By the way, the system in these comments needs fixing, Just because bluesman98's comment received a certain number of negative votes it was grayed out. Given that it was only a -4, that seems extreme to me, but worse, since it started the thread, graying it out took this whole thread with it. That is asinine, as this is a fairly interesting discussion. I voted bluesman back up, in an attempt to restore the thread. Please fix this.
"One-year defensive metrics are notoriously unstable—Alfonso Soriano’s 7.9 FRAA in 2012 came after a -6.4 in 2011 and a -8.0 in 2012."
...
"The stats say Soriano, always thought to be a poor defender, was the most accomplished left fielder in the league last year. The stats say a part-time player was the most accomplished center fielder in the league last year.
Is a statistic that research says can take three years to stabilize really the one we want imprinted on a single-season award?"
In my opinion, the Gold Gloves should be a collected vote by advance scouts. This is what they do for a living. They would know best.

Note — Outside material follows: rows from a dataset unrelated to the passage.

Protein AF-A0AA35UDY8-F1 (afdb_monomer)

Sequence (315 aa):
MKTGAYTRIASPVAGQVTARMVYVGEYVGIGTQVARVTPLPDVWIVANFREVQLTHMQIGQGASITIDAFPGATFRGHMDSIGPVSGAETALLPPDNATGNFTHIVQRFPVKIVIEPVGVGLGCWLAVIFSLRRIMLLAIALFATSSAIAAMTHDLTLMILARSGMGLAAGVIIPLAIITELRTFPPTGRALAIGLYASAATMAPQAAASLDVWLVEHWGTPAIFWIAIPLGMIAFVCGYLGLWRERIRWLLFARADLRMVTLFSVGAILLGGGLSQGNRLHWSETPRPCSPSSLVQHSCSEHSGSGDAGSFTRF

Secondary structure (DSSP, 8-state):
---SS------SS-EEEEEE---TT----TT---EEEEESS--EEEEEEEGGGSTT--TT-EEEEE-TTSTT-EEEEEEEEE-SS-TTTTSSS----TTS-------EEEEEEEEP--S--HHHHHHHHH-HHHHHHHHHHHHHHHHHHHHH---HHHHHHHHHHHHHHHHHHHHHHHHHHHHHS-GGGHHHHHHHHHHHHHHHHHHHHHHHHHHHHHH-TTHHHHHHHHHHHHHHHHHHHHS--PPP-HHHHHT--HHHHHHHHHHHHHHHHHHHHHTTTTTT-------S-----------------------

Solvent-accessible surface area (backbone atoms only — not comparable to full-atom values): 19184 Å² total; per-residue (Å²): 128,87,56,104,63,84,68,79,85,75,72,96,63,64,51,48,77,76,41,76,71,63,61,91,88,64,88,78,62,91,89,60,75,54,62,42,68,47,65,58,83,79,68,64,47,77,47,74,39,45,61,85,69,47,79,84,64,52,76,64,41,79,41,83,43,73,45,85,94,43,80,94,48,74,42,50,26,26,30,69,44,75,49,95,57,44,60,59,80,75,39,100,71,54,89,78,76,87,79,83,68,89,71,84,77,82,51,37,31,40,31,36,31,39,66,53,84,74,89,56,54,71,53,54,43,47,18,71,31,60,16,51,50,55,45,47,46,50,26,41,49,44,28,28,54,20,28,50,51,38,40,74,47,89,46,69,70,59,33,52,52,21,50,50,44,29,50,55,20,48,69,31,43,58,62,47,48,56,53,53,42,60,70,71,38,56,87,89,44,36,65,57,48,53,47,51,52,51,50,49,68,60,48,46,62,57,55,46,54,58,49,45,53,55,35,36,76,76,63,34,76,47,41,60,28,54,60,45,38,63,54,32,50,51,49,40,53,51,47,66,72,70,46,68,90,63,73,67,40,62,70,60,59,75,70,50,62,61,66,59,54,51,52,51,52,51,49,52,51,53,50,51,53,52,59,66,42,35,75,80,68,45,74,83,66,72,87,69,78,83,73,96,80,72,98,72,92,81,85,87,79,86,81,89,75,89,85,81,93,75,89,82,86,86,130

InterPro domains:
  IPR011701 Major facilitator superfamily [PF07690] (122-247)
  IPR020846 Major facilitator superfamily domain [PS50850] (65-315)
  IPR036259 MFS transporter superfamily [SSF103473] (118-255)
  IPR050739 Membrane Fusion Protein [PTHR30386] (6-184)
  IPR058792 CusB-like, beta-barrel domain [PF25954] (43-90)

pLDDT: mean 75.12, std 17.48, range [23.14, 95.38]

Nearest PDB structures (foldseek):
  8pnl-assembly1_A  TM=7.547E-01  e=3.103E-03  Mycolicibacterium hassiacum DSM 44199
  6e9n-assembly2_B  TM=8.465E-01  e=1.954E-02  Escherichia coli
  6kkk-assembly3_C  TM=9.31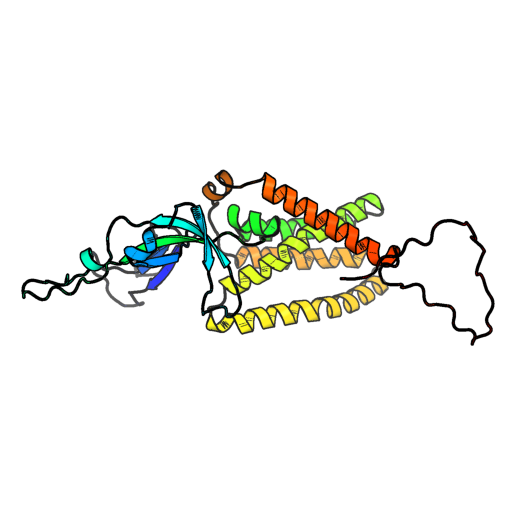5E-01  e=8.330E-02  Escherichia coli K-12
  6vrz-assembly1_A  TM=8.572E-01  e=2.841E-01  Escherichia coli
  6oop-assembly1_A  TM=8.684E-01  e=6.556E-01  Escherichia coli

Foldseek 3Di:
DDDPPRDDDDDPADFDFPDAPDDPPDDDDPPDDGTDGDHPDQDWDWDWDWPVVCPPADFFAKDWDDDPLDPPDTFIWTWHDKAPDFVQVVDPDRDDPPPPDPDDDTTIIIIIIGTDDPPQAPLSVCCVFFNLLVSLLVLLVQLLVLLVQCLVDPDPVSVVVSVVSNVVSCVNNLVSQLVQQCVVDDSVCNVVSVVVSVVCVVVVVVVLVVVCVVQCVPPNNSSSSVVSNVVSVVVSVCSVVPDDDDHGHVVCVVVDPPVVNVVVNVVVVVVVVVVVCCVVVVVPDDPDDDDPDDDDDDDPDDDDDDDDDDDDDDD

Radius of gyration: 29.74 Å; Cα contacts (8 Å, |Δi|>4): 291; chains: 1; bounding box: 86×75×83 Å

Mean predicted aligned error: 16.76 Å

Structure (mmCIF, N/CA/C/O backbone):
data_AF-A0AA35UDY8-F1
#
_entry.id   AF-A0AA35UDY8-F1
#
loop_
_atom_site.group_PDB
_atom_site.id
_atom_site.type_symbol
_atom_site.label_atom_id
_atom_site.label_alt_id
_atom_site.label_comp_id
_atom_site.label_asym_id
_atom_site.label_entity_id
_atom_site.label_seq_id
_atom_site.pdbx_PDB_ins_code
_atom_site.Cartn_x
_atom_site.Cartn_y
_atom_site.Cartn_z
_atom_site.occupancy
_atom_site.B_iso_or_equiv
_atom_site.auth_seq_id
_atom_site.auth_comp_id
_atom_site.auth_asym_id
_atom_site.auth_atom_id
_atom_site.pdbx_PDB_model_num
ATOM 1 N N . MET A 1 1 ? -19.326 -20.660 3.547 1.00 40.59 1 MET A N 1
ATOM 2 C CA . MET A 1 1 ? -19.329 -22.036 4.100 1.00 40.59 1 MET A CA 1
ATOM 3 C C . MET A 1 1 ? -20.227 -22.903 3.224 1.00 40.59 1 MET A C 1
ATOM 5 O O . MET A 1 1 ? -21.195 -22.362 2.705 1.00 40.59 1 MET A O 1
ATOM 9 N N . LYS A 1 2 ? -19.871 -24.175 2.981 1.00 33.38 2 LYS A N 1
ATOM 10 C CA . LYS A 1 2 ? -20.675 -25.138 2.202 1.00 33.38 2 LYS A CA 1
ATOM 11 C C . LYS A 1 2 ? -21.350 -26.122 3.168 1.00 33.38 2 LYS A C 1
ATOM 13 O O . LYS A 1 2 ? -20.649 -26.788 3.921 1.00 33.38 2 LYS A O 1
ATOM 18 N N . THR A 1 3 ? -22.672 -26.200 3.104 1.00 42.38 3 THR A N 1
ATOM 19 C CA . THR A 1 3 ? -23.545 -27.205 3.737 1.00 42.38 3 THR A CA 1
ATOM 20 C C . THR A 1 3 ? -24.389 -27.828 2.611 1.00 42.38 3 THR A C 1
ATOM 22 O O . THR A 1 3 ? -24.537 -27.200 1.564 1.00 42.38 3 THR A O 1
ATOM 25 N N . GLY A 1 4 ? -24.890 -29.057 2.782 1.00 45.72 4 GLY A N 1
ATOM 26 C CA . GLY A 1 4 ? -25.486 -29.942 1.753 1.00 45.72 4 GLY A CA 1
ATOM 27 C C . GLY A 1 4 ? -26.715 -29.457 0.958 1.00 45.72 4 GLY A C 1
ATOM 28 O O . GLY A 1 4 ? -27.269 -30.212 0.175 1.00 45.72 4 GLY A O 1
ATOM 29 N N . ALA A 1 5 ? -27.104 -28.198 1.084 1.00 47.88 5 ALA A N 1
ATOM 30 C CA . ALA A 1 5 ? -27.809 -27.414 0.079 1.00 47.88 5 ALA A CA 1
ATOM 31 C C . ALA A 1 5 ? -27.193 -26.015 0.203 1.00 47.88 5 ALA A C 1
ATOM 33 O O . ALA A 1 5 ? -27.018 -25.531 1.321 1.00 47.88 5 ALA A O 1
ATOM 34 N N . TYR A 1 6 ? -26.749 -25.406 -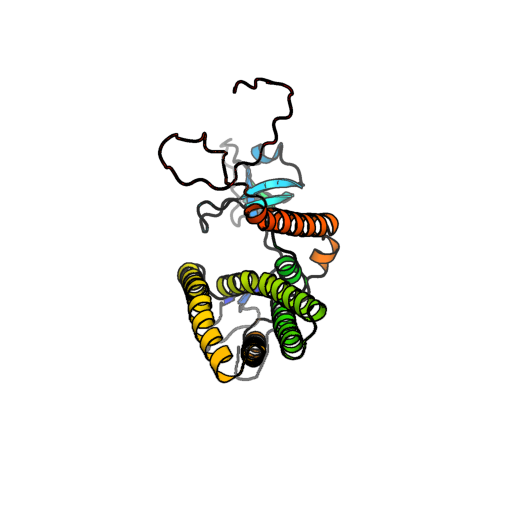0.898 1.00 55.41 6 TYR A N 1
ATOM 35 C CA . TYR A 1 6 ? -25.868 -24.230 -0.899 1.00 55.41 6 TYR A CA 1
ATOM 36 C C . TYR A 1 6 ? -26.544 -22.939 -0.389 1.00 55.41 6 TYR A C 1
ATOM 38 O O . TYR A 1 6 ? -26.670 -21.962 -1.126 1.00 55.41 6 TYR A O 1
ATOM 46 N N . THR A 1 7 ? -26.942 -22.885 0.879 1.00 67.00 7 THR A N 1
ATOM 47 C CA . THR A 1 7 ? -27.461 -21.671 1.507 1.00 67.00 7 THR A CA 1
ATOM 48 C C . THR A 1 7 ? -26.293 -20.739 1.806 1.00 67.00 7 THR A C 1
ATOM 50 O O . THR A 1 7 ? -25.501 -20.952 2.726 1.00 67.00 7 THR A O 1
ATOM 53 N N . ARG A 1 8 ? -26.145 -19.691 0.990 1.00 69.19 8 ARG A N 1
ATOM 54 C CA . ARG A 1 8 ? -25.186 -18.613 1.247 1.00 69.19 8 ARG A CA 1
ATOM 55 C C . ARG A 1 8 ? -25.773 -17.655 2.277 1.00 69.19 8 ARG A C 1
ATOM 57 O O . ARG A 1 8 ? -26.675 -16.890 1.964 1.00 69.19 8 ARG A O 1
ATOM 64 N N . ILE A 1 9 ? -25.208 -17.658 3.479 1.00 74.69 9 ILE A N 1
ATOM 65 C CA . ILE A 1 9 ? -25.477 -16.631 4.489 1.00 74.69 9 ILE A CA 1
ATOM 66 C C . ILE A 1 9 ? -24.542 -15.452 4.201 1.00 74.69 9 ILE A C 1
ATOM 68 O O . ILE A 1 9 ? -23.322 -15.575 4.331 1.00 74.69 9 ILE A O 1
ATOM 72 N N . ALA A 1 10 ? -25.104 -14.334 3.741 1.00 78.12 10 ALA A N 1
ATOM 73 C CA . ALA A 1 10 ? -24.366 -13.099 3.497 1.00 78.12 10 ALA A CA 1
ATOM 74 C C . ALA A 1 10 ? -24.440 -12.186 4.727 1.00 78.12 10 ALA A C 1
ATOM 76 O O . ALA A 1 10 ? -25.498 -12.039 5.333 1.00 78.12 10 ALA A O 1
ATOM 77 N N . SER A 1 11 ? -23.318 -11.559 5.085 1.00 79.75 11 SER A N 1
ATOM 78 C CA . SER A 1 11 ? -23.309 -10.518 6.115 1.00 79.75 11 SER A CA 1
ATOM 79 C C . SER A 1 11 ? -24.032 -9.267 5.596 1.00 79.75 11 SER A C 1
ATOM 81 O O . SER A 1 11 ? -23.766 -8.865 4.458 1.00 79.75 11 SER A O 1
ATOM 83 N N . PRO A 1 12 ? -24.886 -8.613 6.406 1.00 79.25 12 PRO A N 1
ATOM 84 C CA . PRO A 1 12 ? -25.521 -7.349 6.029 1.00 79.25 12 PRO A CA 1
ATOM 85 C C . PRO A 1 12 ? -24.509 -6.199 5.917 1.00 79.25 12 PRO A C 1
ATOM 87 O O . PRO A 1 12 ? -24.751 -5.228 5.206 1.00 79.25 12 PRO A O 1
ATOM 90 N N . VAL A 1 13 ? -23.356 -6.320 6.587 1.00 74.44 13 VAL A N 1
ATOM 91 C CA . VAL A 1 13 ? -22.300 -5.301 6.619 1.00 74.44 13 VAL A CA 1
ATOM 92 C C . VAL A 1 13 ? -20.964 -5.852 6.125 1.00 74.44 13 VAL A C 1
ATOM 94 O O . VAL A 1 13 ? -20.624 -7.017 6.352 1.00 74.44 13 VAL A O 1
ATOM 97 N N . ALA A 1 14 ? -20.194 -5.002 5.443 1.00 65.75 14 ALA A N 1
ATOM 98 C CA . ALA A 1 14 ? -18.812 -5.300 5.085 1.00 65.75 14 ALA A CA 1
ATOM 99 C C . ALA A 1 14 ? -17.927 -5.180 6.332 1.00 65.75 14 ALA A C 1
ATOM 101 O O . ALA A 1 14 ? -17.994 -4.188 7.056 1.00 65.75 14 ALA A O 1
ATOM 102 N N . GLY A 1 15 ? -17.105 -6.190 6.595 1.00 69.62 15 GLY A N 1
ATOM 103 C CA . GLY A 1 15 ? -16.321 -6.241 7.819 1.00 69.62 15 GLY A CA 1
ATOM 104 C C . GLY A 1 15 ? -15.472 -7.497 7.927 1.00 69.62 15 GLY A C 1
ATOM 105 O O . GLY A 1 15 ? -15.489 -8.354 7.041 1.00 69.62 15 GLY A O 1
ATOM 106 N N . GLN A 1 16 ? -14.726 -7.597 9.019 1.00 73.31 16 GLN A N 1
ATOM 107 C CA . GLN A 1 16 ? -13.908 -8.760 9.340 1.00 73.31 16 GLN A CA 1
ATOM 108 C C . GLN A 1 16 ? -14.683 -9.678 10.285 1.00 73.31 16 GLN A C 1
ATOM 110 O O . GLN A 1 16 ? -15.290 -9.217 11.251 1.00 73.31 16 GLN A O 1
ATOM 115 N N . VAL A 1 17 ? -14.660 -10.986 10.023 1.00 77.69 17 VAL A N 1
ATOM 116 C CA . VAL A 1 17 ? -15.219 -11.974 10.954 1.00 77.69 17 VAL A CA 1
ATOM 117 C C . VAL A 1 17 ? -14.308 -12.036 12.178 1.00 77.69 17 VAL A C 1
ATOM 119 O O . VAL A 1 17 ? -13.173 -12.493 12.071 1.00 77.69 17 VAL A O 1
ATOM 122 N N . THR A 1 18 ? -14.790 -11.557 13.323 1.00 74.06 18 THR A N 1
ATOM 123 C CA . THR A 1 18 ? -14.035 -11.524 14.586 1.00 74.06 18 THR A CA 1
ATOM 124 C C . THR A 1 18 ? -14.235 -12.771 15.430 1.00 74.06 18 THR A C 1
ATOM 126 O O . THR A 1 18 ? -13.339 -13.152 16.174 1.00 74.06 18 THR A O 1
ATOM 129 N N . ALA A 1 19 ? -15.377 -13.443 15.288 1.00 75.88 19 ALA A N 1
ATOM 130 C CA . ALA A 1 19 ? -15.607 -14.742 15.902 1.00 75.88 19 ALA A CA 1
ATOM 131 C C . ALA A 1 19 ? -16.415 -15.627 14.957 1.00 75.88 19 ALA A C 1
ATOM 133 O O . ALA A 1 19 ? -17.473 -15.224 14.472 1.00 75.88 19 ALA A O 1
ATOM 134 N N . ARG A 1 20 ? -15.928 -16.843 14.712 1.00 81.25 20 ARG A N 1
ATOM 135 C CA . ARG A 1 20 ? -16.698 -17.910 14.071 1.00 81.25 20 ARG A CA 1
ATOM 136 C C . ARG A 1 20 ? -17.157 -18.851 15.175 1.00 81.25 20 ARG A C 1
ATOM 138 O O . ARG A 1 20 ? -16.320 -19.441 15.843 1.00 81.25 20 ARG A O 1
ATOM 145 N N . MET A 1 21 ? -18.466 -18.949 15.374 1.00 80.50 21 MET A N 1
ATOM 146 C CA . MET A 1 21 ? -19.050 -19.720 16.478 1.00 80.50 21 MET A CA 1
ATOM 147 C C . MET A 1 21 ? -19.533 -21.106 16.044 1.00 80.50 21 MET A C 1
ATOM 149 O O . MET A 1 21 ? -20.071 -21.835 16.862 1.00 80.50 21 MET A O 1
ATOM 153 N N . VAL A 1 22 ? -19.360 -21.455 14.764 1.00 83.81 22 VAL A N 1
ATOM 154 C CA . VAL A 1 22 ? -19.840 -22.718 14.191 1.00 83.81 22 VAL A CA 1
ATOM 155 C C . VAL A 1 22 ? -18.769 -23.358 13.316 1.00 83.81 22 VAL A C 1
ATOM 157 O O . VAL A 1 22 ? -18.207 -22.724 12.401 1.00 83.81 22 VAL A O 1
ATOM 160 N N . TYR A 1 23 ? -18.517 -24.637 13.565 1.00 80.12 23 TYR A N 1
ATOM 161 C CA . TYR A 1 23 ? -17.556 -25.466 12.851 1.00 80.12 23 TYR A CA 1
ATOM 162 C C . TYR A 1 23 ? -18.222 -26.322 11.772 1.00 80.12 23 TYR A C 1
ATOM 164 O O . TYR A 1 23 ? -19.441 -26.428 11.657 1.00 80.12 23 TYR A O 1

http://en.wikipedia.org/wiki/Strategic_Defense_Initiative
Something like this -- http://robslink.com/SAS/democd6/col8.png -- but inverted so the ranges are horizontal.
That said, the idea that this year-to-year instability in the metrics is a definitively bad result strikes me as arbitrary and sorta silly (not directed at you, rweiler - hope that's obvious). Why is it that we can't handle volatility among our star defensive players? We see it in Cy Young and MVP ballots, so why do we expect fielding to create different results? I am more than willing to believe that defensive ability is not simply a flat, innate talent. Given that variables like health, park effects, weather, opponents lineups, etc. all factor into every single play, it would be funny to expect consistent annual results. And this is even before the bias of the observer (e.g. the bias towards the flashy play instead of the smooth play) is recognized as playing a larger role in how we judge defense vs. hitting and pitching. I'd think we should be MORE skeptical of an award which features the same names year in and year out in this instance. But that's not how we're trained to see our star athletes, so it'll be a hard sell all the same.
Why can't we just accept that fielding events took place, and whatever else happened, these events may not accurately gauge a player's innate fielding ability. Just something that he did - like driving in a baserunner.
In the ideal world, we'd have a metric that correlated to defensive ability, but in the real world maybe defensive *performance* is simply volatile season to season.